Saved entries
* * *
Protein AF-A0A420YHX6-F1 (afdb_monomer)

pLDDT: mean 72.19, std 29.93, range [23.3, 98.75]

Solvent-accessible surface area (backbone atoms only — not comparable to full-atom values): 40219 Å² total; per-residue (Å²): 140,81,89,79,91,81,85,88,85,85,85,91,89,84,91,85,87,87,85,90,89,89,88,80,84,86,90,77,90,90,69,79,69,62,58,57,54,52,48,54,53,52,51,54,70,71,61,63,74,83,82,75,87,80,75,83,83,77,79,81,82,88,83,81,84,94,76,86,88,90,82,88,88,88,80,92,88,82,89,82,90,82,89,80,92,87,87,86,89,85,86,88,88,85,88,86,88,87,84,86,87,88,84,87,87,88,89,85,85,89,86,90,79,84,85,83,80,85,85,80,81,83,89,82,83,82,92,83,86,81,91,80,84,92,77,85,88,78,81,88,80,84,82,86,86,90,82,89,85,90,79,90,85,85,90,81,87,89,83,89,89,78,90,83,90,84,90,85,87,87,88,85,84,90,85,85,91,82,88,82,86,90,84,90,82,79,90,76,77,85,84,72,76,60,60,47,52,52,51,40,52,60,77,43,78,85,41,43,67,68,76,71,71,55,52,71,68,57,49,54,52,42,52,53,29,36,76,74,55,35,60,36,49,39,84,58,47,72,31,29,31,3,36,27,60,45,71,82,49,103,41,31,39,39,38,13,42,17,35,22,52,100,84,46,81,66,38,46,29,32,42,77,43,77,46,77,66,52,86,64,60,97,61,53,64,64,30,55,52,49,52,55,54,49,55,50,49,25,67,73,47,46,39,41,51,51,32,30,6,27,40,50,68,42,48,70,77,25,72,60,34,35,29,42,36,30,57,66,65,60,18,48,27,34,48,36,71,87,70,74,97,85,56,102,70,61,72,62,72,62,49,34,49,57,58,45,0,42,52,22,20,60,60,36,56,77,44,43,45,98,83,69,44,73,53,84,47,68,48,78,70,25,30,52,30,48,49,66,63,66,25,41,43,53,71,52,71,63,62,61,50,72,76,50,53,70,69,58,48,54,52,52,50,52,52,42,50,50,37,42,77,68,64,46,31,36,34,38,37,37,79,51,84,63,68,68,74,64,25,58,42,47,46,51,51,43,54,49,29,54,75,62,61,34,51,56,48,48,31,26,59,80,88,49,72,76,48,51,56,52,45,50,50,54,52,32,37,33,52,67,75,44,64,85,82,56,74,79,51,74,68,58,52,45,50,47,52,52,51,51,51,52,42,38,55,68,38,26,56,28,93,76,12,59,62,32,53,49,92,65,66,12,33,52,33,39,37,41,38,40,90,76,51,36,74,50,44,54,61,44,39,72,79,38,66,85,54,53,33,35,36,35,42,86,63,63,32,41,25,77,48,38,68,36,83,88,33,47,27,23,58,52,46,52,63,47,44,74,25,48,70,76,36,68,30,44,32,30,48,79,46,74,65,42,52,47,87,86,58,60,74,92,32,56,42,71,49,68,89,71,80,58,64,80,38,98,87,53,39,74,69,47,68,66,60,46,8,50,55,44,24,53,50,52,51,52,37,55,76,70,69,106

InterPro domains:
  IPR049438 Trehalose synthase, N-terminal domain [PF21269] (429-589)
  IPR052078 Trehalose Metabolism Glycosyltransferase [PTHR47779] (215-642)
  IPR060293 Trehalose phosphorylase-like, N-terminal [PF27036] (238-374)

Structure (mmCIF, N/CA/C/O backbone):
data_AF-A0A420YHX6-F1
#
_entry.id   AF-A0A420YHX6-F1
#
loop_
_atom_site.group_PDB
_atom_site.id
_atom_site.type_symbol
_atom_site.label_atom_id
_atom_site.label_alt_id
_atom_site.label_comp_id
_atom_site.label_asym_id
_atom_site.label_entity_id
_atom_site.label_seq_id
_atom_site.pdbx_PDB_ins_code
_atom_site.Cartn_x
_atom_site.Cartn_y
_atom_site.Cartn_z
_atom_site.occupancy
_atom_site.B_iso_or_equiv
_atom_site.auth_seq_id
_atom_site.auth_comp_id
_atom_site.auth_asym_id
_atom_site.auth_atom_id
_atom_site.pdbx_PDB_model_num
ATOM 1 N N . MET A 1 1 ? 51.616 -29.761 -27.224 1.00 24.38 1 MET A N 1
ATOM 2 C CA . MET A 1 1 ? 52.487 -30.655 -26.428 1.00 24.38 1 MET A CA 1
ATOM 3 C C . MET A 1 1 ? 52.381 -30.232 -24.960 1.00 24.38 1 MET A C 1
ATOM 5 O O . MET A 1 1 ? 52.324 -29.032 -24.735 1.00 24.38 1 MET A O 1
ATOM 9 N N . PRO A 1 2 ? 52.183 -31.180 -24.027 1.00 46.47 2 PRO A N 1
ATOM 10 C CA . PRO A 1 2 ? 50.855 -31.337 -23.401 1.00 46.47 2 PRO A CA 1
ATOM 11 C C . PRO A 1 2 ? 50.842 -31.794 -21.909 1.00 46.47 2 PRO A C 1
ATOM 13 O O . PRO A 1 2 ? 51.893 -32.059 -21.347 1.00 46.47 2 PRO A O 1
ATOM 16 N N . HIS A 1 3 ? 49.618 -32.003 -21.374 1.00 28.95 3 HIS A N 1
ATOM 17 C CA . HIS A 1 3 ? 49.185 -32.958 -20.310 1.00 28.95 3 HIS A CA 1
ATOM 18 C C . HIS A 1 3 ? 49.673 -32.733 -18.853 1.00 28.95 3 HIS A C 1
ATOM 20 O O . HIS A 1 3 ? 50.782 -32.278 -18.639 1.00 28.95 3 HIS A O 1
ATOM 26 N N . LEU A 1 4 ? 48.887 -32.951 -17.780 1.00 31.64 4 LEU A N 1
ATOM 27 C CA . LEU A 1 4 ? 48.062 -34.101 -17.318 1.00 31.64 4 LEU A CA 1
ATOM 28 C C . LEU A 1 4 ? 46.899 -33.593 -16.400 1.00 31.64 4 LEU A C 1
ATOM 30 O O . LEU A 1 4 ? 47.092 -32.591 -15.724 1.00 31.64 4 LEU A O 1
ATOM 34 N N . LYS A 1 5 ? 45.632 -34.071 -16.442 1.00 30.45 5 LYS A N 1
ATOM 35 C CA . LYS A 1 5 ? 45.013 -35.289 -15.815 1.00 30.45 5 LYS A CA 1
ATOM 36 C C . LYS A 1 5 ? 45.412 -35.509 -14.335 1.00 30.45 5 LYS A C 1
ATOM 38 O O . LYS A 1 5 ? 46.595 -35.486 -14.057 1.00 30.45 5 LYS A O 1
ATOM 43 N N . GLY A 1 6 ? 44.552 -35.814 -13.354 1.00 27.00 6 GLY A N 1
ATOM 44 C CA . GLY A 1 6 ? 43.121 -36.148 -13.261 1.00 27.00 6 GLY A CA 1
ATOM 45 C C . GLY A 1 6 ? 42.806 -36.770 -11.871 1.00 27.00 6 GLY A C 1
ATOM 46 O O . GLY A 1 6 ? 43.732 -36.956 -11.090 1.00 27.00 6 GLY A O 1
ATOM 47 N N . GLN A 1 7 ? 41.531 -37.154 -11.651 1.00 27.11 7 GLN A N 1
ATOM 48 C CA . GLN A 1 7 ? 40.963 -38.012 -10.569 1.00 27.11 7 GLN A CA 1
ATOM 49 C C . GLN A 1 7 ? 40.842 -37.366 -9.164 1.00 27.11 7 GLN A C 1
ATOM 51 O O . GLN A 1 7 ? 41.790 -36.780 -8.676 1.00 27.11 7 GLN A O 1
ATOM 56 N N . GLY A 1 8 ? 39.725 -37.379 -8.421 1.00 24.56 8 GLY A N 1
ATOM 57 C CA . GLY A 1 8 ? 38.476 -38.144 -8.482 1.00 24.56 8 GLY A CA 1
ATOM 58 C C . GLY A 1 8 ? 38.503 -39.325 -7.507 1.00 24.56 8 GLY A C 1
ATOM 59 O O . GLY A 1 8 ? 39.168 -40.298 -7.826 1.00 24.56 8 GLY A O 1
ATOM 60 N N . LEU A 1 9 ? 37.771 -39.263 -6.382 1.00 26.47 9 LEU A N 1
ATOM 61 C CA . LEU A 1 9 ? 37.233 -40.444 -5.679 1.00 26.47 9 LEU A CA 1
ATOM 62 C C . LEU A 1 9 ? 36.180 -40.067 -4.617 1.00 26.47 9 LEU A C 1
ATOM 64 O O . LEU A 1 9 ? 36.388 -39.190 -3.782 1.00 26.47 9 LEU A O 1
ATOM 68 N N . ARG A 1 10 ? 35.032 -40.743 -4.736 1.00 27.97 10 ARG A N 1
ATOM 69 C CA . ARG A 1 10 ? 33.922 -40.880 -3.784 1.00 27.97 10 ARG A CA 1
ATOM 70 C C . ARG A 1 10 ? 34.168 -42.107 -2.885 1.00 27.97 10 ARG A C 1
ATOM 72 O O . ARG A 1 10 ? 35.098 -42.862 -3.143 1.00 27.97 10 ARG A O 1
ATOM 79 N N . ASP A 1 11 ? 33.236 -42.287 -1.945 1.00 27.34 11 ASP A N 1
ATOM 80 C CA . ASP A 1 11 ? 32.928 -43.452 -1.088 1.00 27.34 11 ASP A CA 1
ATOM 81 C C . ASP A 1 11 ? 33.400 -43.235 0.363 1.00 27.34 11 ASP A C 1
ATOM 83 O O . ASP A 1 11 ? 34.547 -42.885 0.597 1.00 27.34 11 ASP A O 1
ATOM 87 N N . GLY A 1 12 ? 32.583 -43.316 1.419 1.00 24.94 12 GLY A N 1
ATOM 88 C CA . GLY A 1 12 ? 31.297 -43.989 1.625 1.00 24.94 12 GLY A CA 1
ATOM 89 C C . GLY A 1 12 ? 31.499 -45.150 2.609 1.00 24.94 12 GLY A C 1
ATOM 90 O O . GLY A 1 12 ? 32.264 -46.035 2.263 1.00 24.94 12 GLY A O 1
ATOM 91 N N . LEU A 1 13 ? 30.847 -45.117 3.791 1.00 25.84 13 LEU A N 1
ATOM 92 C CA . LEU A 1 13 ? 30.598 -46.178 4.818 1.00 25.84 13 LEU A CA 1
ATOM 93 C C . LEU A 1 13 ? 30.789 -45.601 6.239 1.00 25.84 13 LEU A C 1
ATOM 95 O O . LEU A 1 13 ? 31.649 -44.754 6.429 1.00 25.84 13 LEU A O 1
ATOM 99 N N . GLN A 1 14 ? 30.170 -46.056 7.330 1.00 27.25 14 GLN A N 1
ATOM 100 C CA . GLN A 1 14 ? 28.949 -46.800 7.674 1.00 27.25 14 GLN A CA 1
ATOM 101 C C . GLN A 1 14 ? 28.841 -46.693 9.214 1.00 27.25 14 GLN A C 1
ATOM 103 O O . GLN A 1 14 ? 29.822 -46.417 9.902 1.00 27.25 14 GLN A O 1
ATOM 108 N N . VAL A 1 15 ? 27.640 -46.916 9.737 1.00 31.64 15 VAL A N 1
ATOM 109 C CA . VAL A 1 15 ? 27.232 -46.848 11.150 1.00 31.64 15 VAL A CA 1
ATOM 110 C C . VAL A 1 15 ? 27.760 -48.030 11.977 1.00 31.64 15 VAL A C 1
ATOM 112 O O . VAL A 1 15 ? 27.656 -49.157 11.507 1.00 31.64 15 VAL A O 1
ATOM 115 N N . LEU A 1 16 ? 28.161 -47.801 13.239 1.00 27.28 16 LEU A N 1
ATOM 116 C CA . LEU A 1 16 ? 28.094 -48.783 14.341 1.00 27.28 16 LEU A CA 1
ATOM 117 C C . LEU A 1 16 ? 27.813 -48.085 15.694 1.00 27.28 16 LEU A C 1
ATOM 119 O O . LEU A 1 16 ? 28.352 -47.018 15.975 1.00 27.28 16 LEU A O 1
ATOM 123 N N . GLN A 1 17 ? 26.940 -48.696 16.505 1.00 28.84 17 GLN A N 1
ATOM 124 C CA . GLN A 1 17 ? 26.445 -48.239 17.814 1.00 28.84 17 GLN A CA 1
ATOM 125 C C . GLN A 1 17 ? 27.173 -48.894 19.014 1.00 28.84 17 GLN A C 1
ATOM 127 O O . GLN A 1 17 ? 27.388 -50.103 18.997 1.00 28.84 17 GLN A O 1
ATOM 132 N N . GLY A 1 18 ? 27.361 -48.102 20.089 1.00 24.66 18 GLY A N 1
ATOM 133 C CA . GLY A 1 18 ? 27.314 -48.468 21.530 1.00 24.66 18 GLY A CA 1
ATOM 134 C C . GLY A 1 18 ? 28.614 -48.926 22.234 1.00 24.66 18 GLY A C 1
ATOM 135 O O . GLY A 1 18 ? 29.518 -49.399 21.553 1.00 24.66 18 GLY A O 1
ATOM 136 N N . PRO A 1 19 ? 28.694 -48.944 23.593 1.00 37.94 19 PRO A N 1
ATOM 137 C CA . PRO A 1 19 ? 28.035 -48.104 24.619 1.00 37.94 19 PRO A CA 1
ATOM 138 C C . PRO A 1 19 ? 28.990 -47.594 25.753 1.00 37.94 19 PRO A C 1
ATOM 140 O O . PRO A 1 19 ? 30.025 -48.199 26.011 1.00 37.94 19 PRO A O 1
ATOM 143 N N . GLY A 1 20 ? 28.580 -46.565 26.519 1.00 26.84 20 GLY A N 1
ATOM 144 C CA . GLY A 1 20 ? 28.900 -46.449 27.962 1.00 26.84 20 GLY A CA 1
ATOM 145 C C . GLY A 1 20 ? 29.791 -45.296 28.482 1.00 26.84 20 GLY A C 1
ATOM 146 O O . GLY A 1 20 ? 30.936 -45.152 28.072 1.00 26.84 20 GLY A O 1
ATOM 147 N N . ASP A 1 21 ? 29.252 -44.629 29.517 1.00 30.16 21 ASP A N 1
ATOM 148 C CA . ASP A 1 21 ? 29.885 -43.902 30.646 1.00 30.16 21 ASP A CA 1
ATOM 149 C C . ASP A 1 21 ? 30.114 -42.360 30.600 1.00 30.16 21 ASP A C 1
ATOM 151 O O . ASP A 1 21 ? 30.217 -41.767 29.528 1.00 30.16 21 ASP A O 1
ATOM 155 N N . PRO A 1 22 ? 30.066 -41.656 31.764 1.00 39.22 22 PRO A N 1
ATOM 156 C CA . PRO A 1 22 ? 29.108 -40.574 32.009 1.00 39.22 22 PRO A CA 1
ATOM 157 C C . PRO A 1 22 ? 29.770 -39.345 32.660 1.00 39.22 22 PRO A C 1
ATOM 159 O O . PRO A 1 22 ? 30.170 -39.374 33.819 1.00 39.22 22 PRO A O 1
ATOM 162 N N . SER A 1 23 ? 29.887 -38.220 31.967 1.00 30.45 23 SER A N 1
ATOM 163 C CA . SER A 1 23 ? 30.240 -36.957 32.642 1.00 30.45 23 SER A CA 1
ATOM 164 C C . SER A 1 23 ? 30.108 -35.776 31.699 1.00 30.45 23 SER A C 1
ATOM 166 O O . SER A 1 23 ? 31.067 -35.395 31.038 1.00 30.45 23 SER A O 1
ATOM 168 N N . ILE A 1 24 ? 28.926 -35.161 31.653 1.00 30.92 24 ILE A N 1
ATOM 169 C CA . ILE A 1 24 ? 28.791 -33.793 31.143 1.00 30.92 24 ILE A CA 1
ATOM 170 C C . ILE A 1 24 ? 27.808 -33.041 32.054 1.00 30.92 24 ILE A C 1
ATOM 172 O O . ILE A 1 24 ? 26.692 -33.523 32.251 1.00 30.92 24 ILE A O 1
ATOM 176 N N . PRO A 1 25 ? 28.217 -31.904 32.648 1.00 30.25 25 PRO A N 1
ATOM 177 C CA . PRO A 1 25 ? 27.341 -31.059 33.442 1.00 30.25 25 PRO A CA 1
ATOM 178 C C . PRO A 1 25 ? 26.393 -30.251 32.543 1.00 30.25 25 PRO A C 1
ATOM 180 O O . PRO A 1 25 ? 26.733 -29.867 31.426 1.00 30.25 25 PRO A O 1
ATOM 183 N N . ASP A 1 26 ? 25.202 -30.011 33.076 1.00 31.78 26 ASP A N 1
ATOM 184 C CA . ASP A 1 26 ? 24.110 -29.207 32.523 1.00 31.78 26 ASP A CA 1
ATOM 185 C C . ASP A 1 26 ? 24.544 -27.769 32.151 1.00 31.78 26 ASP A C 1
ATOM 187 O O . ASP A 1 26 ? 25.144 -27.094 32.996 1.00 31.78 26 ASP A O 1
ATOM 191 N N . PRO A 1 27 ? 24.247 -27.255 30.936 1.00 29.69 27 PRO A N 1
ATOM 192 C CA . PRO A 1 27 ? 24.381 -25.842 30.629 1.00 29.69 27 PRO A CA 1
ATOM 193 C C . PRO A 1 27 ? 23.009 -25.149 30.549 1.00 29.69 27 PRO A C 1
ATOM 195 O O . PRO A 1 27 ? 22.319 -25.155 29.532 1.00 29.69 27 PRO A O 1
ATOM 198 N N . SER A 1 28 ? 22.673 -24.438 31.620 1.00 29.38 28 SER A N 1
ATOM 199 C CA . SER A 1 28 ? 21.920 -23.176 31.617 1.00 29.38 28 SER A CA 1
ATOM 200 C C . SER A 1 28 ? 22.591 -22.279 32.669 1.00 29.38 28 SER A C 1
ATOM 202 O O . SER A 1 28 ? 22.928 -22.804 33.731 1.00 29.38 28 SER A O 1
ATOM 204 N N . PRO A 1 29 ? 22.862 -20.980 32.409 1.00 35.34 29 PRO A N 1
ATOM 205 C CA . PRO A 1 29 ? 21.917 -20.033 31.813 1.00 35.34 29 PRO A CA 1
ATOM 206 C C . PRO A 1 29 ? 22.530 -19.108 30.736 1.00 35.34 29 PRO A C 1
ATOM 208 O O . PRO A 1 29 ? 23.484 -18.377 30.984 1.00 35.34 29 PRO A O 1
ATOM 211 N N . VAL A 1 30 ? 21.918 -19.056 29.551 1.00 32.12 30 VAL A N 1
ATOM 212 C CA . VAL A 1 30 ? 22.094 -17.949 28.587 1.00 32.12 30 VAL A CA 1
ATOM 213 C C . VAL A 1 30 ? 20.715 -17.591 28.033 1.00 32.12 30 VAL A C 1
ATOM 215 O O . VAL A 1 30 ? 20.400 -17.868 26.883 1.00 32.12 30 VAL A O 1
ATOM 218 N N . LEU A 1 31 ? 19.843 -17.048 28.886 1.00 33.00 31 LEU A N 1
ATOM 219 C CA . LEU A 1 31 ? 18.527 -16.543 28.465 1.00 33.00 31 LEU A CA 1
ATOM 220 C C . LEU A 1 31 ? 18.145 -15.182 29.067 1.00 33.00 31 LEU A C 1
* * *
Work instructions
Your answer must consist solely of the lines above between the line holding "ATOM 36 C C" and the line holding "ATOM 60 N N", inclusive, copied exactly.

Exercise solution
ATOM 36 C C . LYS A 1 5 ? 45.412 -35.509 -14.335 1.00 30.45 5 LYS A C 1
ATOM 38 O O . LYS A 1 5 ? 46.595 -35.486 -14.057 1.00 30.45 5 LYS A O 1
ATOM 43 N N . GLY A 1 6 ? 44.552 -35.814 -13.354 1.00 27.00 6 GLY A N 1
ATOM 44 C CA . GLY A 1 6 ? 43.121 -36.148 -13.261 1.00 27.00 6 GLY A CA 1
ATOM 45 C C . GLY A 1 6 ? 42.806 -36.770 -11.871 1.00 27.00 6 GLY A C 1
ATOM 46 O O . GLY A 1 6 ? 43.732 -36.956 -11.090 1.00 27.00 6 GLY A O 1
ATOM 47 N N . GLN A 1 7 ? 41.531 -37.154 -11.651 1.00 27.11 7 GLN A N 1
ATOM 48 C CA . GLN A 1 7 ? 40.963 -38.012 -10.569 1.00 27.11 7 GLN A CA 1
ATOM 49 C C . GLN A 1 7 ? 40.842 -37.366 -9.164 1.00 27.11 7 GLN A C 1
ATOM 51 O O . GLN A 1 7 ? 41.790 -36.780 -8.676 1.00 27.11 7 GLN A O 1
ATOM 56 N N . GLY A 1 8 ? 39.725 -37.379 -8.421 1.00 24.56 8 GLY A N 1
ATOM 57 C CA . GLY A 1 8 ? 38.476 -38.144 -8.482 1.00 24.56 8 GLY A CA 1
ATOM 58 C C . GLY A 1 8 ? 38.503 -39.325 -7.507 1.00 24.56 8 GLY A C 1
ATOM 59 O O . GLY A 1 8 ? 39.168 -40.298 -7.826 1.00 24.56 8 GLY A O 1
ATOM 60 N N . LEU A 1 9 ? 37.771 -39.263 -6.382 1.00 26.47 9 LEU A N 1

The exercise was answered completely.